Still Born by Guadalupe Nettel, translated by Rosalind Harvey
Still Born is written by Mexican writer Guadalupe Nettel and is finely translated by Rosalind Harvey. The tale centres around two contemporary women, Laura, the narrator of the story, and her friend Alina, who are soon to be sterilised. The story of the two independent and career-driven friends later turn over to an appealing but still consequential decision of embracing motherhood.
Exploring the issues in all their complexities, Nettel evokes a sense of extreme emotional impact, which makes her work heartfelt, resonant, yet brave. It is a moving novel that is affecting, elegant, and thought-provoking with clear and intimate language which deals with aspects ranging from maternity, male violence, and possibilities of raising a child with profound disabilities. The vibrant yet heartbreaking journey of the two young women is a roller-coaster of varying, intense emotions.
Time Shelter by Georgi Gospodinov, translated by Angela Rodel
Time Shelter is written by the award winning Bulgarian writer, poet, and playwright Georgi Gospodinov and is translated by Angela Rodel. The literary fiction, which was originally published in 2020, unravels a remarkably insightful concept of a 'clinic of the past'. The story is ordered as fragments of several short stories.
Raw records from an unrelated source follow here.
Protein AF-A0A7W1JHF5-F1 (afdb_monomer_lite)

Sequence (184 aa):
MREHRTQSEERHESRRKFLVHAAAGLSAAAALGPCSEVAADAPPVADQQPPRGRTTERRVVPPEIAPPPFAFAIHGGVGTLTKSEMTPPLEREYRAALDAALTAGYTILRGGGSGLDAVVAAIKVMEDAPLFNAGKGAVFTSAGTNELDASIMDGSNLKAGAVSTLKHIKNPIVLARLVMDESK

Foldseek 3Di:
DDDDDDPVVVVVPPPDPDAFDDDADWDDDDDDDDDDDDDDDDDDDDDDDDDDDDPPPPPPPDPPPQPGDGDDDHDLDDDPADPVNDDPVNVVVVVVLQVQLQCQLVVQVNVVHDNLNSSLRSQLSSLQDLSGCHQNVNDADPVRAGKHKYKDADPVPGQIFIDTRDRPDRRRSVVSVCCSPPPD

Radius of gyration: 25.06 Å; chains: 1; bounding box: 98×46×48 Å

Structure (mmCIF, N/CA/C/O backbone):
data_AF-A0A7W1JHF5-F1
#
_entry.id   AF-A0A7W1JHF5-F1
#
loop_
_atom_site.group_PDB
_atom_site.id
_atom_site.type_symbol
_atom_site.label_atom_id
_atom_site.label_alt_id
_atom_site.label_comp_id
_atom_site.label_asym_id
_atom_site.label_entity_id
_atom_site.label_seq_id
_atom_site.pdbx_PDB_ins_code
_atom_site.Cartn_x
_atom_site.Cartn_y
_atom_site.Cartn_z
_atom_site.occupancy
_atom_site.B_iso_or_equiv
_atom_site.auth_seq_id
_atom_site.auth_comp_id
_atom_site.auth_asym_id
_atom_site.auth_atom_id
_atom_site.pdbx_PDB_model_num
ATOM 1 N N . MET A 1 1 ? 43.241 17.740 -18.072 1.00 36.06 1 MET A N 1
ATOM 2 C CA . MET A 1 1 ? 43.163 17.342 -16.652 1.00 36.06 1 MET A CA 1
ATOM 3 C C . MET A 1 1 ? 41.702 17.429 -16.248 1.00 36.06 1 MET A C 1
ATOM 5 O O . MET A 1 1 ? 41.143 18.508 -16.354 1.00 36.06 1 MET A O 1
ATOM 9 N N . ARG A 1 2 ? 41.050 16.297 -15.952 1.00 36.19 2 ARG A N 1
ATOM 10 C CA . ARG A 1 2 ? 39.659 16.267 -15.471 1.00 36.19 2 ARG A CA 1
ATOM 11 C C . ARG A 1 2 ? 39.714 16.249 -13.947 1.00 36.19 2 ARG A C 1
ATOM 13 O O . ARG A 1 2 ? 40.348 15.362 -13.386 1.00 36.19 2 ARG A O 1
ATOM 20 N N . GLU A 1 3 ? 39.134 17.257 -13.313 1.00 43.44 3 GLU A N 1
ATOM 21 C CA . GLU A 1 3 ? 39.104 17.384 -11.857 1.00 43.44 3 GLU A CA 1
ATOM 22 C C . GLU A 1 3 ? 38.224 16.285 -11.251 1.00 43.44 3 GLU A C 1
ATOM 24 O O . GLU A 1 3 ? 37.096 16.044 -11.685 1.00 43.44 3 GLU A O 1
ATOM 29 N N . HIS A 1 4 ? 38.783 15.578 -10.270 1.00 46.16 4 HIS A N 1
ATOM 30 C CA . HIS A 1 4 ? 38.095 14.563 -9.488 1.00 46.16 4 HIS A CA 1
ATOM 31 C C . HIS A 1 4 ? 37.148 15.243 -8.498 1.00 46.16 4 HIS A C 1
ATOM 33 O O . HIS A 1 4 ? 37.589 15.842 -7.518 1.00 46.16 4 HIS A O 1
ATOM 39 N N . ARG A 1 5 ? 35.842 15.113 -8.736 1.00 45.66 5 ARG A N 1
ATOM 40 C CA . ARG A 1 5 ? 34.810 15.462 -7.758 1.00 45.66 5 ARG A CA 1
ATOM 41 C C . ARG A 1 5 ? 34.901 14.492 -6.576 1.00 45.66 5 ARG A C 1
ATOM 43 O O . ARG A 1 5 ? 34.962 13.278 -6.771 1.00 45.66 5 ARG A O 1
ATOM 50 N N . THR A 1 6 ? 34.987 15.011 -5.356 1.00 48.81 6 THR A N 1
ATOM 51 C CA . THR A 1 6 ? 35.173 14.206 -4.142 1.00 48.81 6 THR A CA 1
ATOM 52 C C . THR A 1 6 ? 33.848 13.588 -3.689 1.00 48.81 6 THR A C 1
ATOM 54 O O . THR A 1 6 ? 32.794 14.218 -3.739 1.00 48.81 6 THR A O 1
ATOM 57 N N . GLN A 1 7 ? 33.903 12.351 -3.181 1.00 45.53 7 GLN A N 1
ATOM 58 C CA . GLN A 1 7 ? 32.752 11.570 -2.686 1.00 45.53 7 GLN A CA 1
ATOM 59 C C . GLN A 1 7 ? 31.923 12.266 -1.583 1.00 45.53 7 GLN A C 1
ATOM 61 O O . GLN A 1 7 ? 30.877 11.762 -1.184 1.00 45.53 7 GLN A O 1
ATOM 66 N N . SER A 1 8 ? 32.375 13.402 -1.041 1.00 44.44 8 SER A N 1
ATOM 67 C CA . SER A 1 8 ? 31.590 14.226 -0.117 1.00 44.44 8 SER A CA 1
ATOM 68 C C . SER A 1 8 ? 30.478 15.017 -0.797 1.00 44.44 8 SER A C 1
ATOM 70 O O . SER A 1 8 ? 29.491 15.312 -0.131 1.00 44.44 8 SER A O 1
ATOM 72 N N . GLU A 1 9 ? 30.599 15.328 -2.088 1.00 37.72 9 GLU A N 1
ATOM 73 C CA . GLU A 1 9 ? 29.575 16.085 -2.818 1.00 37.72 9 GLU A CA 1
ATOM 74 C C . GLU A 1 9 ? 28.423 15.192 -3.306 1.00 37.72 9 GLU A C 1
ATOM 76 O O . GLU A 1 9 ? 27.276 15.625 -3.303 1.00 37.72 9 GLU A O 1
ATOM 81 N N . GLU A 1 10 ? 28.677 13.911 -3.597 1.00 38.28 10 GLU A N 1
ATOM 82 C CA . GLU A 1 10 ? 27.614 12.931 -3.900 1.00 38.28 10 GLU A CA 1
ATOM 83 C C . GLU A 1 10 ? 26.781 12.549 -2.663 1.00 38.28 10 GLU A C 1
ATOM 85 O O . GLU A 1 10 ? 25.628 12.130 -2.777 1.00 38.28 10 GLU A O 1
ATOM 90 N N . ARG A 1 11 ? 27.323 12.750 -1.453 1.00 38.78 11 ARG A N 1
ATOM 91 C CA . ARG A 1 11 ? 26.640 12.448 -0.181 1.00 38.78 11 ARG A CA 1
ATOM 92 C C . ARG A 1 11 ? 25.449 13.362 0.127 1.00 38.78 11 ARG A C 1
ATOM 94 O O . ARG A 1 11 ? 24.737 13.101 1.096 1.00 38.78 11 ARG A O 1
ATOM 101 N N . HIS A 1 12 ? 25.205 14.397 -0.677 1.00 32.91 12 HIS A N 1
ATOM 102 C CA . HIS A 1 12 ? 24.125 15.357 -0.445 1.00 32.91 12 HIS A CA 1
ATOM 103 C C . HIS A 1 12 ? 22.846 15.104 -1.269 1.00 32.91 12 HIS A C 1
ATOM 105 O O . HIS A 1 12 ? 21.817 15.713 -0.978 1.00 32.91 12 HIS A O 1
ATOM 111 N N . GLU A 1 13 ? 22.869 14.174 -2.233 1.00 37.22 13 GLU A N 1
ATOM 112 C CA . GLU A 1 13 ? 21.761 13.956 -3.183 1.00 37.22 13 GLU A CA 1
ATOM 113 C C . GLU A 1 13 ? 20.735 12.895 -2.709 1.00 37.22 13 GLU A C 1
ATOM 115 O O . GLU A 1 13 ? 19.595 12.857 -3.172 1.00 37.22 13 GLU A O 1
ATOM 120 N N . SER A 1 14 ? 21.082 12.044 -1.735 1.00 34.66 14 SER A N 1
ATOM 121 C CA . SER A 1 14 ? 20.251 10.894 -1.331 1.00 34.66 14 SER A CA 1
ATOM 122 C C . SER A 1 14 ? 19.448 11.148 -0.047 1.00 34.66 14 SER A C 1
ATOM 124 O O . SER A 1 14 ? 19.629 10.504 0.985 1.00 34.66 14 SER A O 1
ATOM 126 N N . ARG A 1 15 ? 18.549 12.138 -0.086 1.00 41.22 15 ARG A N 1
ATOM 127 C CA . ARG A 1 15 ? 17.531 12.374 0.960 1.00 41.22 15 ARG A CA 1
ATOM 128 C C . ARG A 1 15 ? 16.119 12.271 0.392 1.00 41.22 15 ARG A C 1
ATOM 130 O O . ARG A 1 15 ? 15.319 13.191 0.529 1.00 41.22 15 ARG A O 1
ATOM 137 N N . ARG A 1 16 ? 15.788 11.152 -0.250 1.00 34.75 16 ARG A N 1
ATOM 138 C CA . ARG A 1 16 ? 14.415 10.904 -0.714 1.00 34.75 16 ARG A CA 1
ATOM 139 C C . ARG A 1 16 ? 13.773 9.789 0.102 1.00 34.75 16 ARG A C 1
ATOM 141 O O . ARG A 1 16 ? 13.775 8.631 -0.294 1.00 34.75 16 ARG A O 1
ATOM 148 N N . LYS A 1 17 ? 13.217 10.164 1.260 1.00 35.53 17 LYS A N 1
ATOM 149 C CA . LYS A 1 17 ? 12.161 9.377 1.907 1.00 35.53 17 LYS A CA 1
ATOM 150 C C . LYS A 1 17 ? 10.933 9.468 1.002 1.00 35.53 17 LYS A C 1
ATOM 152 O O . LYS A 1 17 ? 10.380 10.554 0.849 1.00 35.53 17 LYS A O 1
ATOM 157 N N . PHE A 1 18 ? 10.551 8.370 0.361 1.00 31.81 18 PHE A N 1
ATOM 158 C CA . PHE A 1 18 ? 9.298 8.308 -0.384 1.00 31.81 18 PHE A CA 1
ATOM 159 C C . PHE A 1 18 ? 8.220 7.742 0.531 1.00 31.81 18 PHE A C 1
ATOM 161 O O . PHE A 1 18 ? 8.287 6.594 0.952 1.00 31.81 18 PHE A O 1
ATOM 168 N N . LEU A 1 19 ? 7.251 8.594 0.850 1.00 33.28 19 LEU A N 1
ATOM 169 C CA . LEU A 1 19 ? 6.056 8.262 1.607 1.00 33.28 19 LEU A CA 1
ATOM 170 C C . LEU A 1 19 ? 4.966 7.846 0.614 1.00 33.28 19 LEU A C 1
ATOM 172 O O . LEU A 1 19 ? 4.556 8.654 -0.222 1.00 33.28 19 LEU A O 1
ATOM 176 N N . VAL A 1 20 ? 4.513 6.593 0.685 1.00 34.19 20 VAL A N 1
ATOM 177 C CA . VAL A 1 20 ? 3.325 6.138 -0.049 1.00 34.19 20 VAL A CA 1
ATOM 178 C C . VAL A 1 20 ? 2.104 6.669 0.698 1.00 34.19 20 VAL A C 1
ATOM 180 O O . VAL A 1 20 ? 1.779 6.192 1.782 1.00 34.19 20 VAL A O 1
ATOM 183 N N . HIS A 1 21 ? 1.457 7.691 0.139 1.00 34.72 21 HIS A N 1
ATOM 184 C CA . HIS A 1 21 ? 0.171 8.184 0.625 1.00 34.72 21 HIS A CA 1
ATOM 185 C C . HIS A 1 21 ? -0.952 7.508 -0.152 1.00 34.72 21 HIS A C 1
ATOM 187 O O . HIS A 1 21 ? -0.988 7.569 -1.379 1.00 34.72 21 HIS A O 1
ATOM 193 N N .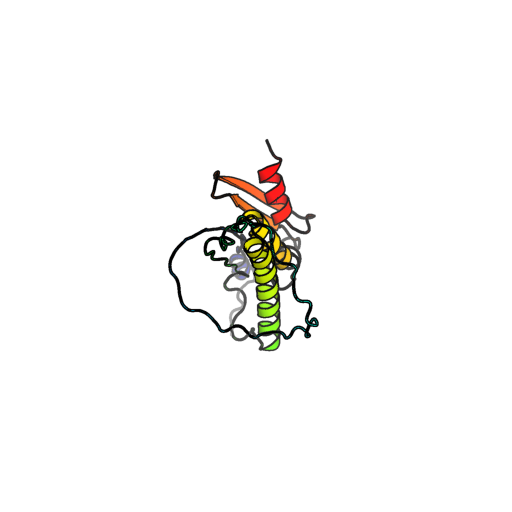 ALA A 1 22 ? -1.905 6.927 0.565 1.00 38.22 22 ALA A N 1
ATOM 194 C CA . ALA A 1 22 ? -3.146 6.444 -0.011 1.00 38.22 22 ALA A CA 1
ATOM 195 C C . ALA A 1 22 ? -4.285 7.378 0.393 1.00 38.22 22 ALA A C 1
ATOM 197 O O . ALA A 1 22 ? -4.680 7.411 1.557 1.00 38.22 22 ALA A O 1
ATOM 198 N N . ALA A 1 23 ? -4.809 8.149 -0.558 1.00 30.91 23 ALA A N 1
ATOM 199 C CA . ALA A 1 23 ? -6.004 8.961 -0.360 1.00 30.91 23 ALA A CA 1
ATOM 200 C C . ALA A 1 23 ? -7.165 8.335 -1.144 1.00 30.91 23 ALA A C 1
ATOM 202 O O . ALA A 1 23 ? -7.186 8.386 -2.372 1.00 30.91 23 ALA A O 1
ATOM 203 N N . ALA A 1 24 ? -8.133 7.739 -0.444 1.00 32.28 24 ALA A N 1
ATOM 204 C CA . ALA A 1 24 ? -9.402 7.340 -1.046 1.00 32.28 24 ALA A CA 1
ATOM 205 C C . ALA A 1 24 ? -10.331 8.561 -1.116 1.00 32.28 24 ALA A C 1
ATOM 207 O O . ALA A 1 24 ? -10.999 8.902 -0.144 1.00 32.28 24 ALA A O 1
ATOM 208 N N . GLY A 1 25 ? -10.358 9.238 -2.263 1.00 27.91 25 GLY A N 1
ATOM 209 C CA . GLY A 1 25 ? -11.366 10.252 -2.565 1.00 27.91 25 GLY A CA 1
ATOM 210 C C . GLY A 1 25 ? -12.516 9.634 -3.353 1.00 27.91 25 GLY A C 1
ATOM 211 O O . GLY A 1 25 ? -12.357 9.356 -4.539 1.00 27.91 25 GLY A O 1
ATOM 212 N N . LEU A 1 26 ? -13.678 9.430 -2.728 1.00 28.36 26 LEU A N 1
ATOM 213 C CA . LEU A 1 26 ? -14.909 9.121 -3.458 1.00 28.36 26 LEU A CA 1
ATOM 214 C C . LEU A 1 26 ? -15.454 10.433 -4.041 1.00 28.36 26 LEU A C 1
ATOM 216 O O . LEU A 1 26 ? -16.023 11.244 -3.316 1.00 28.36 26 LEU A O 1
ATOM 220 N N . SER A 1 27 ? -15.250 10.663 -5.338 1.00 26.92 27 SER A N 1
ATOM 221 C CA . SER A 1 27 ? -15.870 11.777 -6.063 1.00 26.92 27 SER A CA 1
ATOM 222 C C . SER A 1 27 ? -16.931 11.234 -7.014 1.00 26.92 27 SER A C 1
ATOM 224 O O . SER A 1 27 ? -16.638 10.384 -7.854 1.00 26.92 27 SER A O 1
ATOM 226 N N . ALA A 1 28 ? -18.165 11.714 -6.872 1.00 32.97 28 ALA A N 1
ATOM 227 C CA . ALA A 1 28 ? -19.267 11.405 -7.771 1.00 32.97 28 ALA A CA 1
ATOM 228 C C . ALA A 1 28 ? -19.374 12.490 -8.855 1.00 32.97 28 ALA A C 1
ATOM 230 O O . ALA A 1 28 ? -19.666 13.633 -8.512 1.00 32.97 28 ALA A O 1
ATOM 231 N N . ALA A 1 29 ? -19.193 12.139 -10.139 1.00 28.61 29 ALA A N 1
ATOM 232 C CA . ALA A 1 29 ? -19.843 12.815 -11.275 1.00 28.61 29 ALA A CA 1
ATOM 233 C C . ALA A 1 29 ? -19.617 12.135 -12.649 1.00 28.61 29 ALA A C 1
ATOM 235 O O . ALA A 1 29 ? -18.489 11.857 -13.040 1.00 28.61 29 ALA A O 1
ATOM 236 N N . ALA A 1 30 ? -20.734 12.055 -13.388 1.00 30.47 30 ALA A N 1
ATOM 237 C CA . ALA A 1 30 ? -20.942 12.081 -14.845 1.00 30.47 30 ALA A CA 1
ATOM 238 C C . ALA A 1 30 ? -20.658 10.834 -15.721 1.00 30.47 30 ALA A C 1
ATOM 240 O O . ALA A 1 30 ? -19.537 10.388 -15.931 1.00 30.47 30 ALA A O 1
ATOM 241 N N . ALA A 1 31 ? -21.761 10.351 -16.303 1.00 39.06 31 ALA A N 1
ATOM 242 C CA . ALA A 1 31 ? -21.918 9.254 -17.248 1.00 39.06 31 ALA A CA 1
ATOM 243 C C . ALA A 1 31 ? -21.173 9.431 -18.582 1.00 39.06 31 ALA A C 1
ATOM 245 O O . ALA A 1 31 ? -21.280 10.482 -19.210 1.00 39.06 31 ALA A O 1
ATOM 246 N N . LEU A 1 32 ? -20.574 8.343 -19.081 1.00 33.72 32 LEU A N 1
ATOM 247 C CA . LEU A 1 32 ? -20.298 8.130 -20.505 1.00 33.72 32 LEU A CA 1
ATOM 248 C C . LEU A 1 32 ? -20.480 6.642 -20.870 1.00 33.72 32 LEU A C 1
ATOM 250 O O . LEU A 1 32 ? -19.697 5.810 -20.434 1.00 33.72 32 LEU A O 1
ATOM 254 N N . GLY A 1 33 ? -21.519 6.369 -21.673 1.00 34.97 33 GLY A N 1
ATOM 255 C CA . GLY A 1 33 ? -21.623 5.338 -22.727 1.00 34.97 33 GLY A CA 1
ATOM 256 C C . GLY A 1 33 ? -21.479 3.837 -22.386 1.00 34.97 33 GLY A C 1
ATOM 257 O O . GLY A 1 33 ? -20.481 3.437 -21.797 1.00 34.97 33 GLY A O 1
ATOM 258 N N . PRO A 1 34 ? -22.404 2.959 -22.837 1.00 38.12 34 PRO A N 1
ATOM 259 C CA . PRO A 1 34 ? -22.278 1.516 -22.632 1.00 38.12 34 PRO A CA 1
ATOM 260 C C . PRO A 1 34 ? -21.283 0.872 -23.615 1.00 38.12 34 PRO A C 1
ATOM 262 O O . PRO A 1 34 ? -21.378 1.061 -24.827 1.00 38.12 34 PRO A O 1
ATOM 265 N N . CYS A 1 35 ? -20.359 0.062 -23.087 1.00 29.03 35 CYS A N 1
ATOM 266 C CA . CYS A 1 35 ? -19.585 -0.908 -23.865 1.00 29.03 35 CYS A CA 1
ATOM 267 C C . CYS A 1 35 ? -20.395 -2.211 -23.975 1.00 29.03 35 CYS A C 1
ATOM 269 O O . CYS A 1 35 ? -20.867 -2.739 -22.972 1.00 29.03 35 CYS A O 1
ATOM 271 N N . SER A 1 36 ? -20.567 -2.686 -25.206 1.00 34.16 36 SER A N 1
ATOM 272 C CA . SER A 1 36 ? -21.410 -3.804 -25.648 1.00 34.16 36 SER A CA 1
ATOM 273 C C . SER A 1 36 ? -21.155 -5.141 -24.938 1.00 34.16 36 SER A C 1
ATOM 275 O O . SER A 1 36 ? -20.015 -5.601 -24.869 1.00 34.16 36 SER A O 1
ATOM 277 N N . GLU A 1 37 ? -22.235 -5.792 -24.499 1.00 37.16 37 GLU A N 1
ATOM 278 C CA . GLU A 1 37 ? -22.258 -7.150 -23.945 1.00 37.16 37 GLU A CA 1
ATOM 279 C C . GLU A 1 37 ? -21.945 -8.213 -25.013 1.00 37.16 37 GLU A C 1
ATOM 281 O O . GLU A 1 37 ? -22.510 -8.205 -26.107 1.00 37.16 37 GLU A O 1
ATOM 286 N N . VAL A 1 38 ? -21.074 -9.166 -24.669 1.00 36.16 38 VAL A N 1
ATOM 287 C CA . VAL A 1 38 ? -20.911 -10.430 -25.399 1.00 36.16 38 VAL A CA 1
ATOM 288 C C . VAL A 1 38 ? -21.725 -11.485 -24.655 1.00 36.16 38 VAL A C 1
ATOM 290 O O . VAL A 1 38 ? -21.427 -11.809 -23.506 1.00 36.16 38 VAL A O 1
ATOM 293 N N . ALA A 1 39 ? -22.774 -11.983 -25.307 1.00 34.91 39 ALA A N 1
ATOM 294 C CA . ALA A 1 39 ? -23.670 -13.008 -24.787 1.00 34.91 39 ALA A CA 1
ATOM 295 C C . ALA A 1 39 ? -22.971 -14.376 -24.702 1.00 34.91 39 ALA A C 1
ATOM 297 O O . ALA A 1 39 ? -22.335 -14.813 -25.661 1.00 34.91 39 ALA A O 1
ATOM 298 N N . ALA A 1 40 ? -23.131 -15.061 -23.568 1.00 36.84 40 ALA A N 1
ATOM 299 C CA . ALA A 1 40 ? -22.812 -16.476 -23.417 1.00 36.84 40 ALA A CA 1
ATOM 300 C C . ALA A 1 40 ? -24.115 -17.291 -23.394 1.00 36.84 40 ALA A C 1
ATOM 302 O O . ALA A 1 40 ? -25.060 -16.968 -22.675 1.00 36.84 40 ALA A O 1
ATOM 303 N N . ASP A 1 41 ? -24.126 -18.316 -24.236 1.00 36.75 41 ASP A N 1
ATOM 304 C CA . ASP A 1 41 ? -25.232 -19.190 -24.618 1.00 36.75 41 ASP A CA 1
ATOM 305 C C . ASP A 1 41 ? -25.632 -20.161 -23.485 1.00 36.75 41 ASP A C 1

The narrator, named as the author, opens a clinic along with the enigmatic character Gaustine, who is a geriatric psychiatrist, to treat dementia and Alzheimer's, which later becomes an enormous success as rich people begin to visit, thus recreating the figments of the past that are associated with the patient's memories. The clinic is specifically designed, representing a decade of history through which the author brings together and presents the politics of eastern European nations. The patients are brought back to a safe space of their reliable memories, hence floating in a peaceful state of mind associated with contentment.
Later, the story captures the nation's descent to chaos, with Gaustine disappearing, which brings into question his very existence and the author's memories, which are eventually collapsing. The exquisite literary work is thus implying the dangers and consequences of dwelling in the past or holding back instead of moving forward.
The Gospel According to the New World by Maryse Condé, translated by Richard Philcox
The Gospel According to the New World is a picaresque literary work by the Caribbean author Maryse Condé. It was originally published in October 2021 and is translated by Richard Philcox. The story is centred on a miracle baby, 'Pascal', with a breathtaking appeal, a wheat complexion, and grey-green ocean eyes. He grew up with his foster parents and is considered to be sent by God; therefore, he wonders about his special destiny.
The amusing story parodies parts of Bible references as well as the journey in search of Pascal's origin and mission in an enjoyable and less complex manner. With the hope of finding an answer, Pascal feels the need to travel around the region. Condé thus composes a Messiah for the global era and examines the darker side of society, corruption in particular.